Cromer goes on to explain how one simple gesture from an actor in rehearsal (Cromer gracefully lifts his right hand to the side of his mouth) during “Adding Machine” filled his head with images of Victorian girls in gardens (a moment that would be visually realized on stage to great effect).
Whether born out of necessity or organic impulsivity, seeing things and being able to communicate them visually has always been integral to Cromer’s process. It’s something for which he acknowledges his mother and late father, who passed two years ago. Although his mother was a school teacher in the Chicago Public School system, and his father an employee of Hewitt Associates consulting firm (until his retirement in his fifties), they both drew and dabbled in the arts (“I think they may have met in an art class,” ponders Cromer). So his father was a dilettante? “Sure, sure, sure… I shouldn’t say sure, I never know what dilettante means. I could look it up on my phone, though!” (Cue Cromer iPhone moment). He goes on: “I was always drawing people, not animals or apples or anything like that, and it all has to do with portraying human behavior, which is ultimately part of the job if you’re an actor or director.”

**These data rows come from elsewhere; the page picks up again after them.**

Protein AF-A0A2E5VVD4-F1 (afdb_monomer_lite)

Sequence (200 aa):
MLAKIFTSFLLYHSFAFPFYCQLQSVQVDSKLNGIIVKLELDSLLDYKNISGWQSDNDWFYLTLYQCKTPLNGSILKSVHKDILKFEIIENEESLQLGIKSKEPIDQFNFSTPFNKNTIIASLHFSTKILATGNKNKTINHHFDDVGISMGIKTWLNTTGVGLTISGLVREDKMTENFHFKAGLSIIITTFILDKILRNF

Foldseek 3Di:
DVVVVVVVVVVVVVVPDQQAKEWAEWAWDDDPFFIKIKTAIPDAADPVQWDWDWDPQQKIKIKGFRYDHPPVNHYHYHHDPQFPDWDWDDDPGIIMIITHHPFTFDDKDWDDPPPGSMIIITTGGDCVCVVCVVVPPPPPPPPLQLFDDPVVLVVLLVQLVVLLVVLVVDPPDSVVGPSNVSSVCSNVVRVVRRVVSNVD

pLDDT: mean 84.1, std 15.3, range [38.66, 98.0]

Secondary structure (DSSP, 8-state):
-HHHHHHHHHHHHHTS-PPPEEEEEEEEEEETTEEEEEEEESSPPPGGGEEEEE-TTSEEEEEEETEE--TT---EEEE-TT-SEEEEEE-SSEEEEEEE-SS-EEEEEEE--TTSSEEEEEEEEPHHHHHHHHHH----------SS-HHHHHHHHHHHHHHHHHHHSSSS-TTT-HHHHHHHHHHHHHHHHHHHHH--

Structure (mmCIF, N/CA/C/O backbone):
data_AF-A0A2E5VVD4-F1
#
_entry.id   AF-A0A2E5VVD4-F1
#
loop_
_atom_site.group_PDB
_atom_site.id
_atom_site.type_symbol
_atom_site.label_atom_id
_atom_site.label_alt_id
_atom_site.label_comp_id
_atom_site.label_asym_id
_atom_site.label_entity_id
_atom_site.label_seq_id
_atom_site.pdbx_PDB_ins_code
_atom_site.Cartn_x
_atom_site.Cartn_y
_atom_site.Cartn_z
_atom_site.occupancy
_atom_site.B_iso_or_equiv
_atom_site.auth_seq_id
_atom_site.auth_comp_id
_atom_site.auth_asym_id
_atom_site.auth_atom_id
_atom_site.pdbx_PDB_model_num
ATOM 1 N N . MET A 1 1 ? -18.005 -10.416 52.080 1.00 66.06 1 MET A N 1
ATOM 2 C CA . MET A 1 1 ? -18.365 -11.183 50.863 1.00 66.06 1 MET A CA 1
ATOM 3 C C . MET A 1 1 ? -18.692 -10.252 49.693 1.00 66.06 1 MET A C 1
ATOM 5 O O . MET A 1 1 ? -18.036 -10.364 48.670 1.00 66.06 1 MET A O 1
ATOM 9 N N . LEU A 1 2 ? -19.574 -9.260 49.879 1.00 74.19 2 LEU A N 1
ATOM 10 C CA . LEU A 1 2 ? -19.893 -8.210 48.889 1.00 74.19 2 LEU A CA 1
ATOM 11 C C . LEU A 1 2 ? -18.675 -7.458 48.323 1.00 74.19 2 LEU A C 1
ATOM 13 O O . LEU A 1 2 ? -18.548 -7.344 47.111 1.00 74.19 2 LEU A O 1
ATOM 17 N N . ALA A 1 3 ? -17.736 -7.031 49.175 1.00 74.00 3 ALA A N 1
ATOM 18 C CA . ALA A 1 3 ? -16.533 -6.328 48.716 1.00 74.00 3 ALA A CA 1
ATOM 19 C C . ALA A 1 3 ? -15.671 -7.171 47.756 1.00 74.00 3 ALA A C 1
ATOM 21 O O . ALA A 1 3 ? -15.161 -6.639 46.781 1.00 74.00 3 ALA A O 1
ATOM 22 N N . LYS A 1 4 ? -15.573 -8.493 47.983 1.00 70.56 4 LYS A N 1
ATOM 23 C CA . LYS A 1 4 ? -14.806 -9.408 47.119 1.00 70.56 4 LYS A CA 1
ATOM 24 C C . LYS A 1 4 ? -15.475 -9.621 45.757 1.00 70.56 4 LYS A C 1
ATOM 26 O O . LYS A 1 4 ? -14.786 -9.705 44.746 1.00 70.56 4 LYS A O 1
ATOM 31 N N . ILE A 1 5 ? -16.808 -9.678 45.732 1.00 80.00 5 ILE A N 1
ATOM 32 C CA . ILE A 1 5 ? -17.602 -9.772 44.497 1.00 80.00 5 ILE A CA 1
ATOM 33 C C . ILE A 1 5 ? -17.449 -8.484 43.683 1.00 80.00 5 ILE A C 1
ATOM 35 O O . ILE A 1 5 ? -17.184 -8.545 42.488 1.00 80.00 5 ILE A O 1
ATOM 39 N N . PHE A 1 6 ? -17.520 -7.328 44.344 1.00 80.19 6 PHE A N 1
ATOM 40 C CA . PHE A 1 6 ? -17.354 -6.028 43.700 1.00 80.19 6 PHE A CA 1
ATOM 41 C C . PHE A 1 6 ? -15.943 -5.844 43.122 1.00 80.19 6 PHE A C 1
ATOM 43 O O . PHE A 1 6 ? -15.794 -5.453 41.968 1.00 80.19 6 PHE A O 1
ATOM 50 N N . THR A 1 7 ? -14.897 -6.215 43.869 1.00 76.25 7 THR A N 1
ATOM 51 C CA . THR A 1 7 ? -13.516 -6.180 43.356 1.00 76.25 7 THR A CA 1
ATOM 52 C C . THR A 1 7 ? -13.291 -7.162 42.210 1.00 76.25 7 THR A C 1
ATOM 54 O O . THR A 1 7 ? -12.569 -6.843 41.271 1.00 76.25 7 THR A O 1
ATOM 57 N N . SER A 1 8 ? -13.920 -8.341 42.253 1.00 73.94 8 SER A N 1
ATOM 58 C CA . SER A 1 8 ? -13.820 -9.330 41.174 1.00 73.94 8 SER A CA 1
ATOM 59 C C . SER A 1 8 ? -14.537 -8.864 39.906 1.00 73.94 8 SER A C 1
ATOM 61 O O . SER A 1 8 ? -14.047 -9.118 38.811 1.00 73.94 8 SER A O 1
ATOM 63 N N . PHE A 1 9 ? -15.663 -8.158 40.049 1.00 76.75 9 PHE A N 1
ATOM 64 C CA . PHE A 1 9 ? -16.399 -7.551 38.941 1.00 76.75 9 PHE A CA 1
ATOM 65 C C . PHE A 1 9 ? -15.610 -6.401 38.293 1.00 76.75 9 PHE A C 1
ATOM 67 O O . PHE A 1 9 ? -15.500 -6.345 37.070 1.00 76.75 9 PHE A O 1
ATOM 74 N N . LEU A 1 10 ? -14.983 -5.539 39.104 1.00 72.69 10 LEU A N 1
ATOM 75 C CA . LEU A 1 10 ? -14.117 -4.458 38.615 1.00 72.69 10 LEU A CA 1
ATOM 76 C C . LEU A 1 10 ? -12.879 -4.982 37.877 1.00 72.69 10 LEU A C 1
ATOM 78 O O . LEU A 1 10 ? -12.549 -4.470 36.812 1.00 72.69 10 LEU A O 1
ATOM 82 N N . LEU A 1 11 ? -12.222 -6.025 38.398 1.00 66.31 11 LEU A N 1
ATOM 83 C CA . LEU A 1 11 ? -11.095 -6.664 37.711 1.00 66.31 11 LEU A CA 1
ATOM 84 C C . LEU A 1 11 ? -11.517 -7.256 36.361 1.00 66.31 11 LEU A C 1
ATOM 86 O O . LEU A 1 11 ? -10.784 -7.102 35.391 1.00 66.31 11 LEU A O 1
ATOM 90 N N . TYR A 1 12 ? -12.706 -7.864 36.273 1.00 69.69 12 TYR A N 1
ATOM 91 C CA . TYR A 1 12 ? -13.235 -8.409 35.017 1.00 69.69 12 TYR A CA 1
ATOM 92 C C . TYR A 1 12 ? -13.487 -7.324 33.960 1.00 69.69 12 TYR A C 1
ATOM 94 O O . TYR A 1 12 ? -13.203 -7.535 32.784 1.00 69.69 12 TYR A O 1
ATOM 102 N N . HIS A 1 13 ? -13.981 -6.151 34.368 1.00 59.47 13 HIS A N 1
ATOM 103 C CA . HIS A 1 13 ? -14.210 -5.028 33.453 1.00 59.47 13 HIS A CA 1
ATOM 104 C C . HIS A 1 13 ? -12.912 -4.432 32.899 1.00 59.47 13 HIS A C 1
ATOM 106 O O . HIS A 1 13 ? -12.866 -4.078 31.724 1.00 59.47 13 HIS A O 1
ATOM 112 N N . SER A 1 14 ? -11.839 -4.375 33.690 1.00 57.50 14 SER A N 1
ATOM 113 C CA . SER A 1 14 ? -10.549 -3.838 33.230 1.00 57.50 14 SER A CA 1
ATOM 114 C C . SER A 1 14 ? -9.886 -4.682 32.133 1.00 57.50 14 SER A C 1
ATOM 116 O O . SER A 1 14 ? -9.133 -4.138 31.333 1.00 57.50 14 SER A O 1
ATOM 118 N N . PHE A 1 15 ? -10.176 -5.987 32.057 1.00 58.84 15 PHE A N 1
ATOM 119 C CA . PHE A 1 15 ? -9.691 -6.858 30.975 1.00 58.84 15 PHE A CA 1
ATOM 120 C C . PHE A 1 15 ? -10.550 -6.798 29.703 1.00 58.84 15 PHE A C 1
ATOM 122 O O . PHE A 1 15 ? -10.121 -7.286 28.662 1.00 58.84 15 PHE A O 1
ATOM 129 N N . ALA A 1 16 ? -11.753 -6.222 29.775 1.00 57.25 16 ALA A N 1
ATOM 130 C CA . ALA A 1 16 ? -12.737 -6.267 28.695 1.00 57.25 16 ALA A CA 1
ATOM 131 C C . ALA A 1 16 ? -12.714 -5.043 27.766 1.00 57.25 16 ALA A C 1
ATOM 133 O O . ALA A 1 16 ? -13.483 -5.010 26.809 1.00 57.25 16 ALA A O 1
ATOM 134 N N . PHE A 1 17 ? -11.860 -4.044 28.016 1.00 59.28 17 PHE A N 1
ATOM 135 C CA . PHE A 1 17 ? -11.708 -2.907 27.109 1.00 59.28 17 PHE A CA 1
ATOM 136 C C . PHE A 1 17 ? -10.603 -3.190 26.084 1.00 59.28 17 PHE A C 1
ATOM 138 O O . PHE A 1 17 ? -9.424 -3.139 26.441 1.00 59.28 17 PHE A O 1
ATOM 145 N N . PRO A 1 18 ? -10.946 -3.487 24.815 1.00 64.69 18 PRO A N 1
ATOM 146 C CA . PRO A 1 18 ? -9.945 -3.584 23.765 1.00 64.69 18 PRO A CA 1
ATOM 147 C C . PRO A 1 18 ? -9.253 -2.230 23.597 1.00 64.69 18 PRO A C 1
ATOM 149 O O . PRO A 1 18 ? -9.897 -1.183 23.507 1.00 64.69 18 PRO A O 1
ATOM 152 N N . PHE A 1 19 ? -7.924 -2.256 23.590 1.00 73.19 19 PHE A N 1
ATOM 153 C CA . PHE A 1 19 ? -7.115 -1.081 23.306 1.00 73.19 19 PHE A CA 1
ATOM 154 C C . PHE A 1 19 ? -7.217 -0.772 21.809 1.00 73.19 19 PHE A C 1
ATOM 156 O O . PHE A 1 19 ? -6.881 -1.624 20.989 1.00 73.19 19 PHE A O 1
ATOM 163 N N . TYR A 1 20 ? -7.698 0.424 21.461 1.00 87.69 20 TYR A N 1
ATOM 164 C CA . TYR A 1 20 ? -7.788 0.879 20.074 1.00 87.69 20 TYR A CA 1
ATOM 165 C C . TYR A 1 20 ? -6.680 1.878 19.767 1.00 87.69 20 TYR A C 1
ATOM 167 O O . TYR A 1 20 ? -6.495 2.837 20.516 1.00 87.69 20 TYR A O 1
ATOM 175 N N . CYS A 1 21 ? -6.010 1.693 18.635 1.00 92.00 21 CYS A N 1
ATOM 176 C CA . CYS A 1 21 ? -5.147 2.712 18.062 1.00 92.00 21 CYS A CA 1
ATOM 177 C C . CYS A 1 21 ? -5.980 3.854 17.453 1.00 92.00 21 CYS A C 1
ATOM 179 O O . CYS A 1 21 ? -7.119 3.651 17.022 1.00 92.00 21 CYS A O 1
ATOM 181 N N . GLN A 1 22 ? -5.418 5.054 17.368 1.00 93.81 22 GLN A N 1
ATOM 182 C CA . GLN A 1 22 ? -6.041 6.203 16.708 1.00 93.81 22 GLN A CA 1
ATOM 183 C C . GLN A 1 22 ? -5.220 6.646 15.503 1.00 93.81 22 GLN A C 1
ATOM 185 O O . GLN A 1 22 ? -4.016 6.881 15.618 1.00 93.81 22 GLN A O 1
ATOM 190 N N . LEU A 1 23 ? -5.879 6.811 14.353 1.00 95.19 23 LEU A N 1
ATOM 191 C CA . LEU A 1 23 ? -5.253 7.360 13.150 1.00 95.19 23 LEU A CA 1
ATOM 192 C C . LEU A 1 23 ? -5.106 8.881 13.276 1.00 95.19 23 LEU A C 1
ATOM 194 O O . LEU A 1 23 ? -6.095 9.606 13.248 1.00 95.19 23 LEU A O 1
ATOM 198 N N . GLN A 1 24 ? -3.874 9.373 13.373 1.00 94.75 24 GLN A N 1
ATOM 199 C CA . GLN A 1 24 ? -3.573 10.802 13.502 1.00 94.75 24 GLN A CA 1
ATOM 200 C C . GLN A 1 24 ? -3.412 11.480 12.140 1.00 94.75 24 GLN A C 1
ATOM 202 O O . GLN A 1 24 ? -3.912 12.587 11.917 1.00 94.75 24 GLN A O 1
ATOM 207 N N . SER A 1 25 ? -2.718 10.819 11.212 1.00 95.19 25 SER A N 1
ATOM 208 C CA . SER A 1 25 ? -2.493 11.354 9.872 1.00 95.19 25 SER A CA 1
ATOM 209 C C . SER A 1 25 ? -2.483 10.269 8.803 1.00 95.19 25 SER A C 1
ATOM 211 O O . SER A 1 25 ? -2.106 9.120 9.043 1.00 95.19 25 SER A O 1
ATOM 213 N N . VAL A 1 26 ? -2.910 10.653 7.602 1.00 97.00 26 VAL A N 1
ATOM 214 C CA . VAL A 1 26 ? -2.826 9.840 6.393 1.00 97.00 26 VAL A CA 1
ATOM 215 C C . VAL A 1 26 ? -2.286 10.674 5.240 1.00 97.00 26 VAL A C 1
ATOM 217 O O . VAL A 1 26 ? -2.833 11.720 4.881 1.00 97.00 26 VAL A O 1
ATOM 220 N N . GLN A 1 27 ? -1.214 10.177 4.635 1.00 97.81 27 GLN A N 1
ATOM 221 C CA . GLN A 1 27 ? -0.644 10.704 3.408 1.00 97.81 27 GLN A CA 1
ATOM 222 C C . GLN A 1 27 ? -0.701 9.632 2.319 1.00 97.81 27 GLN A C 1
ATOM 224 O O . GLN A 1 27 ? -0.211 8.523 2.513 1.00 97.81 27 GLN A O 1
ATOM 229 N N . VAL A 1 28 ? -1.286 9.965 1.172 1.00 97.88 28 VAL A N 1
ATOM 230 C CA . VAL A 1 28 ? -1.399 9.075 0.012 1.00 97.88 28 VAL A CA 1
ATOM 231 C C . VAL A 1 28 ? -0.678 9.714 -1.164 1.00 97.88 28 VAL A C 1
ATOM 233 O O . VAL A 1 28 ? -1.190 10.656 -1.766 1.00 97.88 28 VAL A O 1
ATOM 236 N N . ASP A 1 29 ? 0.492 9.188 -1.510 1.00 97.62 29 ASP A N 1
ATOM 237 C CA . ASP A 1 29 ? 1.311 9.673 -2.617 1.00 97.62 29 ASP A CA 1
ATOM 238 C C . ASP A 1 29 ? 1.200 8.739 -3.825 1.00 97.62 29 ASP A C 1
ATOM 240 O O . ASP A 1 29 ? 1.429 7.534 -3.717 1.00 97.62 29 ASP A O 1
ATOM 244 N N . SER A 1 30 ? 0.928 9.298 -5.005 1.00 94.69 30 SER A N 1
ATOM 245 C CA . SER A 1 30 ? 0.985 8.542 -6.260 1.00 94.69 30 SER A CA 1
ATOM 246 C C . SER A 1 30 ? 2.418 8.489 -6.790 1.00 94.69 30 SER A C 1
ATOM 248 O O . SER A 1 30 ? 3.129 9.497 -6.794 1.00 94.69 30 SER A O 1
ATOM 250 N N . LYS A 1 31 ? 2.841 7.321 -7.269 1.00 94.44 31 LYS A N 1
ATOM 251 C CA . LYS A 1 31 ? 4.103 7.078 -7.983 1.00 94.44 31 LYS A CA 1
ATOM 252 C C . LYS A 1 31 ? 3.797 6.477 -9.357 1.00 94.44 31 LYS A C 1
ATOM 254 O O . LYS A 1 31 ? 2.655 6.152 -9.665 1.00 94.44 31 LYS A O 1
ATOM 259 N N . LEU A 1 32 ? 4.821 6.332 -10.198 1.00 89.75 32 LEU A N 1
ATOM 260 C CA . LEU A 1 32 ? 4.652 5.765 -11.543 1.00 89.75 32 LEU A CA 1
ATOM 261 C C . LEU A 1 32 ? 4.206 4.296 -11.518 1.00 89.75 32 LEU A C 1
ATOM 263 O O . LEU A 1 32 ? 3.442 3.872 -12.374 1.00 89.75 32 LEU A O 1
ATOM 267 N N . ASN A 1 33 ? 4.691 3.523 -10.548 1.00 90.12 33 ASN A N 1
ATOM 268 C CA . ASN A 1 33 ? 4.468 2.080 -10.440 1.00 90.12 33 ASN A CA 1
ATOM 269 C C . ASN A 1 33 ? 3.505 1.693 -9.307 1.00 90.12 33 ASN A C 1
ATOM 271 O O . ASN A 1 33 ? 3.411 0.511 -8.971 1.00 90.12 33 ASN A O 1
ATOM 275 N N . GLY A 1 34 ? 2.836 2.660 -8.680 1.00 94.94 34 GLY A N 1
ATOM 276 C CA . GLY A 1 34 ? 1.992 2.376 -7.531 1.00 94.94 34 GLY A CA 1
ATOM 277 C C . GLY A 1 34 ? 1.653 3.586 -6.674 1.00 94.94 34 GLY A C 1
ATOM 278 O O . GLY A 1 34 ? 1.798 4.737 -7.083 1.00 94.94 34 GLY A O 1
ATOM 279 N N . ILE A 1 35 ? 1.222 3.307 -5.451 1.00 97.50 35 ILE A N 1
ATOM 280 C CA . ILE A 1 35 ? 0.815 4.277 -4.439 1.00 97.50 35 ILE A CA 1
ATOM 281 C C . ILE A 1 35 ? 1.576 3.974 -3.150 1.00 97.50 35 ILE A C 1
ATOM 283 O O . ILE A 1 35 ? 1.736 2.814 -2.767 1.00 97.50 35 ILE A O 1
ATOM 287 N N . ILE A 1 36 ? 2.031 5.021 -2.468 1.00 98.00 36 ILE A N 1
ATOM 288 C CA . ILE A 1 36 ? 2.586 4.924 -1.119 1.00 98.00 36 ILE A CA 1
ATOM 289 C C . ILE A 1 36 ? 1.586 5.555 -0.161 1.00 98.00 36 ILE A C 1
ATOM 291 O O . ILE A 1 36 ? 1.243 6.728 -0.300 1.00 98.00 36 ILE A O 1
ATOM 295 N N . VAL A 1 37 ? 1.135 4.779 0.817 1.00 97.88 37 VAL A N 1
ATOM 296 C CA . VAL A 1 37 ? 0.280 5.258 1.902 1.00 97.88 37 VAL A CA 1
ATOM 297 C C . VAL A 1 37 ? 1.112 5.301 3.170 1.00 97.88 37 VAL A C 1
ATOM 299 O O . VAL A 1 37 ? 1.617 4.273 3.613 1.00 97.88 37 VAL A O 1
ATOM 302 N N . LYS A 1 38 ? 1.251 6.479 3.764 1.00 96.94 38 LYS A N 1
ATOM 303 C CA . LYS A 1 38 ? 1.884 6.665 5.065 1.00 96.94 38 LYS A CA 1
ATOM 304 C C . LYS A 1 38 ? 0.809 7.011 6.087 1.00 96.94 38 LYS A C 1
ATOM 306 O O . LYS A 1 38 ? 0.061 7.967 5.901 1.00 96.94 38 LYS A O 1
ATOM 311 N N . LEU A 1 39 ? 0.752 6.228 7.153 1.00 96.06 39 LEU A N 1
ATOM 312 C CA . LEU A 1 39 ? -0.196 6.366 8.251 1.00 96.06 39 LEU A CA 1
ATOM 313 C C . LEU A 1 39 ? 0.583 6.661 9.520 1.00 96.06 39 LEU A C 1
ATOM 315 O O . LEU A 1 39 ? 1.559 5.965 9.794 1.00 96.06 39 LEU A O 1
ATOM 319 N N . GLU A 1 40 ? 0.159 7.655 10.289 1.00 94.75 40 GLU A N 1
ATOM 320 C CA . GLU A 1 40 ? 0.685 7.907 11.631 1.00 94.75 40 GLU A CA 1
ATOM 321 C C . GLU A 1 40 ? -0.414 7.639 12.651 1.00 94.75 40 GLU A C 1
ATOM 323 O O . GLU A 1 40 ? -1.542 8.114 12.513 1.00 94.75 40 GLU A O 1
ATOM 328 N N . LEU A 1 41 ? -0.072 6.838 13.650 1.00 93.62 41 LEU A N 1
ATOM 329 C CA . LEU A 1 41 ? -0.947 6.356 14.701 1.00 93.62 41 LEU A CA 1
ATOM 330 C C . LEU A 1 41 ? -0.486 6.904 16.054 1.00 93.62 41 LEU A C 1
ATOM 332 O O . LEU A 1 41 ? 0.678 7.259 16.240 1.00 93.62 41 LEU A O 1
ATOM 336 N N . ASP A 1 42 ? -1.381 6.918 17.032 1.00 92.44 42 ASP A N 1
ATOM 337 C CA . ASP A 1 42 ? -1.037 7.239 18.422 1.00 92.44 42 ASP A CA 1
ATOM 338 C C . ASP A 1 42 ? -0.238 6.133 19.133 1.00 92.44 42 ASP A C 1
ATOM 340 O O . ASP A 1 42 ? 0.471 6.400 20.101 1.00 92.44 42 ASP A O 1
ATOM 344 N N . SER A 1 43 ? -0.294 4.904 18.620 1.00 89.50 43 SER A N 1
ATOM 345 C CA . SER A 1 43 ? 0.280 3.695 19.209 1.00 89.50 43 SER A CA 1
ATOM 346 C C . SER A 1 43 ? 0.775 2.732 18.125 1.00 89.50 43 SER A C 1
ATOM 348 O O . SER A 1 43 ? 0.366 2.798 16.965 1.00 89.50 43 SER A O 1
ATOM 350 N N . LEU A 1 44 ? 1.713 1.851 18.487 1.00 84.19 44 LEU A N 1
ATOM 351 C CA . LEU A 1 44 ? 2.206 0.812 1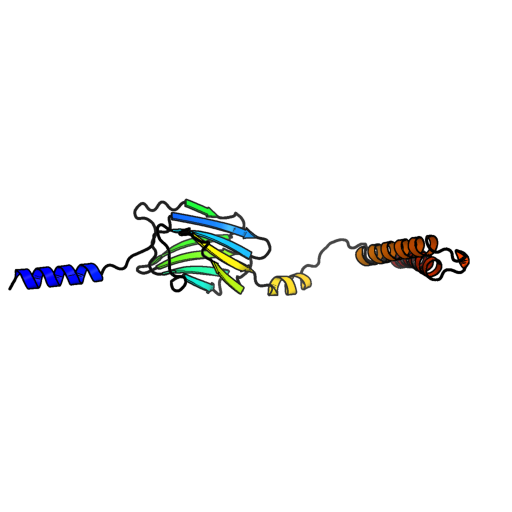7.582 1.00 84.19 44 LEU A CA 1
ATOM 352 C C . LEU A 1 44 ? 1.120 -0.240 17.355 1.00 84.19 44 LEU A C 1
ATOM 354 O O . LEU A 1 44 ? 0.574 -0.792 18.308 1.00 84.19 44 LEU A O 1
ATOM 358 N N . LEU A 1 45 ? 0.868 -0.549 16.087 1.00 84.88 45 LEU A N 1
ATOM 359 C CA . LEU A 1 45 ? -0.050 -1.600 15.675 1.00 84.88 45 LEU A CA 1
ATOM 360 C C . LEU A 1 45 ? 0.736 -2.852 15.269 1.00 84.88 45 LEU A C 1
ATOM 362 O O . LEU A 1 45 ? 1.731 -2.760 14.549 1.00 84.88 45 LEU A O 1
ATOM 366 N N . ASP A 1 46 ? 0.279 -4.022 15.717 1.00 85.25 46 ASP A N 1
ATOM 367 C CA . ASP A 1 46 ? 0.824 -5.308 15.276 1.00 85.25 46 ASP A CA 1
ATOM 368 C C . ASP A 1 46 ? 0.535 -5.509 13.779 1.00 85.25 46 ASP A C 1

“That’s iconic David,” comments Michael Halberstam, artistic director of Writers’ Theatre and a friend of Cromer’s for almost twenty years. “He knows the visual landscape and you must listen to that. Make sure you give him trees and grass I told my production manager [for Cromer’s revival of William Inge’s ‘Picnic’], they’re entirely important to his vision. And they were.”
Lowe, who bonded with Cromer at an early age over the fact that both of their fathers were visual artists, remembers that Cromer was never without his sketchbook. She also deeply cherishes a pencil sketch that Cromer made of her as Chekhov’s Masha when they both acted in a production of “The Seagull.” It’s framed and in her home.
Cromer’s visual prowess also helped Armour conquer two of the handful of diverse characters she was called to play in “Angels in America.” “I could not be more white-bread, and I hadn’t the vaguest idea of how to play a rabbi. So David drew this picture of a frumpy old man and showed it to me, and it let me find the character since I tend to start with the physical stuff.” She also remembers when Cromer suddenly realized that the character of Ethel Rosenberg “should have tits!” “And I said, absolutely, let’s fill them, and he gave me this enormous filled bra and I put it on, and Ethel became somebody else. Somebody that I didn’t know was there. He’s the cat who brings you things, and it’s a gift.” (Cromer doesn’t sketch as much these days; he lost that ritual when he quit smoking years ago. “I used to get up in the morning, smoke and sketch for hours,” he says, plaintively.)